In the toy example I mentioned above, the data generator only generates 100 characters which is not very interesting because the problem is gone when the last character is generated. Let's consider a more interesting case where the data generator keeps generating new bytes as time passes by. Examples are the text generated on the Internet, or the change of the earth atmosphere’s temperature overtime, which can be represented as an unlimited sequence of 0s and 1s generated by a stochastic generator. By computation theory, we know that the vast majority of probability distribution of such unlimited sequences cannot be generated by a computable data generator (i.e, a Turing machine, or equivalently, a computer program). So, if we believe the world is a giant Turing machine, or our computing capability is limited to Turing machines, we should probably consider only computable data generators.

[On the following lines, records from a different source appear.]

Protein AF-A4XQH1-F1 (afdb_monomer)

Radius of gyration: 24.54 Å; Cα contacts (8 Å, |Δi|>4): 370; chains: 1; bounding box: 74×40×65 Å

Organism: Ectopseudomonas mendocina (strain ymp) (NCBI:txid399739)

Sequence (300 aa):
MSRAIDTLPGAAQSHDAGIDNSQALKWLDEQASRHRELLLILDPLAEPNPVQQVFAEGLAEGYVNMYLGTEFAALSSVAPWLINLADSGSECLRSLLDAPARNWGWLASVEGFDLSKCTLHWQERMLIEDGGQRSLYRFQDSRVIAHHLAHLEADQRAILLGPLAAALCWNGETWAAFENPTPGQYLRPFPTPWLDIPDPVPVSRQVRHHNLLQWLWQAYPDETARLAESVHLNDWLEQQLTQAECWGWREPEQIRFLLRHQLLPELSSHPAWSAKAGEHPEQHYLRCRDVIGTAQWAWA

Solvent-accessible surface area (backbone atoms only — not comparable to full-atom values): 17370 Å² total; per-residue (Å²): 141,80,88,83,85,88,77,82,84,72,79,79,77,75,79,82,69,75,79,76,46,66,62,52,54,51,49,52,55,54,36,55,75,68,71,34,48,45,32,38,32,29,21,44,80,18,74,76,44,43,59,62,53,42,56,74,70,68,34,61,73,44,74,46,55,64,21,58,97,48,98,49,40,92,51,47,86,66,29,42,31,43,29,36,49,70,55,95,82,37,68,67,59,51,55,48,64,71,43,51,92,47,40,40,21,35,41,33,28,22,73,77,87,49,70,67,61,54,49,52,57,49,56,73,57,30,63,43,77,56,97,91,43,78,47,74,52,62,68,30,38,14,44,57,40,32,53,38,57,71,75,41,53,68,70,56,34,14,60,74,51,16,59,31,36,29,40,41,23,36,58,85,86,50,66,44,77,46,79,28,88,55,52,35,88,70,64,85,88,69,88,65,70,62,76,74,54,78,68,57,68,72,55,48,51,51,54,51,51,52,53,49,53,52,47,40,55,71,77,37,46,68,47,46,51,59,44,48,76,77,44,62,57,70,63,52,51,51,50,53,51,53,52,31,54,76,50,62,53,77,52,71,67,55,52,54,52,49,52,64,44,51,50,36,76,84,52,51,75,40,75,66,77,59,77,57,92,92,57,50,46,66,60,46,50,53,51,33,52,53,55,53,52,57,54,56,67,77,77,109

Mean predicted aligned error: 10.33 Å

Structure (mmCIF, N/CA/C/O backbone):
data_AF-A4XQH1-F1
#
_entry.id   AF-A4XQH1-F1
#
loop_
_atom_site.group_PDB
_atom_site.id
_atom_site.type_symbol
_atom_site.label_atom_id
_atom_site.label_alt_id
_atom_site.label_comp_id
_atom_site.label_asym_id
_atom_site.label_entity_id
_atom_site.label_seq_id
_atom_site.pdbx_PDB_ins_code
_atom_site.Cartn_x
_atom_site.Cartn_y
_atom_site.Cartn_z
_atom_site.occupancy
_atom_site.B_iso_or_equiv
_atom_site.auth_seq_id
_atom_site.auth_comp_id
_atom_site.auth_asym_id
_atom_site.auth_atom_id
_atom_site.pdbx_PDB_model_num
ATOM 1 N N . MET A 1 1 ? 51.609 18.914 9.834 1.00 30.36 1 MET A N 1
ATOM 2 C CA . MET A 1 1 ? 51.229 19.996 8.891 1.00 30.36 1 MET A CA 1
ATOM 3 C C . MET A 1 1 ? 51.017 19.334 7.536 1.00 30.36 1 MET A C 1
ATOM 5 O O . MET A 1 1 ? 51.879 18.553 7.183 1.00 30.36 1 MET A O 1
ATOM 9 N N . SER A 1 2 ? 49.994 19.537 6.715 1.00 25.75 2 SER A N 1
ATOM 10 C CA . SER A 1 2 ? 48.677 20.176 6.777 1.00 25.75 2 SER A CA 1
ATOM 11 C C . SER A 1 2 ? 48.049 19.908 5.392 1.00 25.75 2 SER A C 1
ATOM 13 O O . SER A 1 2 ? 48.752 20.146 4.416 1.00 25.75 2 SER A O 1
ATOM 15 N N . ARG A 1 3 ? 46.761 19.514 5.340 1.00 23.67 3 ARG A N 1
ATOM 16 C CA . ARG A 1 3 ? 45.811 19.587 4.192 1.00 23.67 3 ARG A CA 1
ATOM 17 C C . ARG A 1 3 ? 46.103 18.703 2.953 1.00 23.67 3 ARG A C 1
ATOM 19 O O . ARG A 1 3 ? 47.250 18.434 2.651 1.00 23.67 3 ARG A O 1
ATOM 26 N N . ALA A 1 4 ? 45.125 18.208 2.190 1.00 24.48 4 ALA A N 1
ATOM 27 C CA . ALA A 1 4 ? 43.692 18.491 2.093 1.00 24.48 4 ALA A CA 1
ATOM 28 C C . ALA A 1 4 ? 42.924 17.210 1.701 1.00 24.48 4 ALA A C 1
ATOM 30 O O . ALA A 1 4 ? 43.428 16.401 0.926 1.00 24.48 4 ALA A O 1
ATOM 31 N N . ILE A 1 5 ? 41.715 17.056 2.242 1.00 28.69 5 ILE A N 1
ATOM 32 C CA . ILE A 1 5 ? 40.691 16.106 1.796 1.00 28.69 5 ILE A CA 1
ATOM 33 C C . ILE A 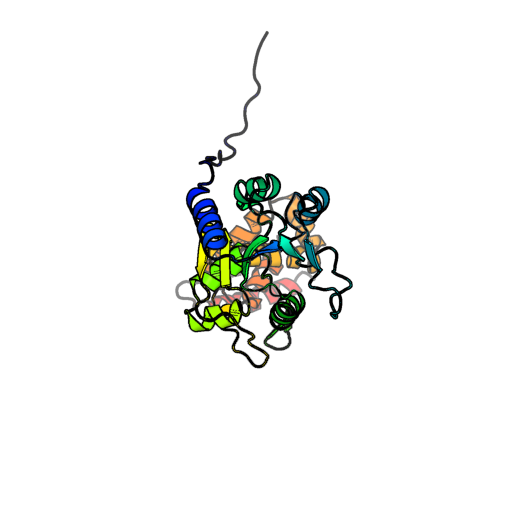1 5 ? 39.740 16.925 0.926 1.00 28.69 5 ILE A C 1
ATOM 35 O O . ILE A 1 5 ? 39.153 17.883 1.431 1.00 28.69 5 ILE A O 1
ATOM 39 N N . ASP A 1 6 ? 39.628 16.579 -0.355 1.00 26.94 6 ASP A N 1
ATOM 40 C CA . ASP A 1 6 ? 38.625 17.164 -1.241 1.00 26.94 6 ASP A CA 1
ATOM 41 C C . ASP A 1 6 ? 37.318 16.380 -1.156 1.00 26.94 6 ASP A C 1
ATOM 43 O O . ASP A 1 6 ? 37.275 15.150 -1.110 1.00 26.94 6 ASP A O 1
ATOM 47 N N . THR A 1 7 ? 36.256 17.165 -1.051 1.00 27.05 7 THR A N 1
ATOM 48 C CA . THR A 1 7 ? 34.908 16.789 -0.642 1.00 27.05 7 THR A CA 1
ATOM 49 C C . THR A 1 7 ? 34.079 16.550 -1.901 1.00 27.05 7 THR A C 1
ATOM 51 O O . THR A 1 7 ? 34.065 17.394 -2.795 1.00 27.05 7 THR A O 1
ATOM 54 N N . LEU A 1 8 ? 33.385 15.413 -1.980 1.00 26.12 8 LEU A N 1
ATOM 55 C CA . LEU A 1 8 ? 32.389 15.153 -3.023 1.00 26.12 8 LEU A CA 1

With the above provided background, now we can introduce the setup of Solomonoff’s theory of inductive inference ([1], [2], [3], [4]), which was established almost half a century ago. Suppose an unknown computer program, aided by a random number generator for stochastic generation, is continuously producing a sequence of 0s and 1s, denoted as x1x2x3… Each time a new bit xn is produced, you estimate P(xn+1=0|x1x2…xn) using your predictor. As you can see, the set up of the problem is very general, without assuming any kind of relationship between different parts of the sequence. The only assumption is the sequence comes from a computable distribution.
Solomonoff’ theory seeks to answer the following questions: does a universal predictor that ultimately converges to the unknown program exist? If so, how quickly can it converge? Solomonoff’s answer to these questions is yes, there is such a universal predictor, and it converges pretty fast to the unknown program. There is only one caveat, albeit a big one.
That concludes part 1 of this series of blog posts and in part 2, we will delve into the details of Solomonoff induction.
References
[1] Solomonoff, Ray J. "A formal theory of inductive inference. Part I." Information and control 7.1 (1964): 1-22.
[2] Solomonoff, Ray J. "A formal theory of inductive inference. Part II." Information and control 7.2 (1964): 224-254.
[3] Solomonoff, Ray. "Complexity-based induction systems: comparisons and convergence theorems." IEEE transactions on Information Theory 24.4 (1978): 422-432.
[4] Solomonoff, Ray J. "Algorithmic probability: Theory and applications." Information theory and statistical learning (2009): 1-23.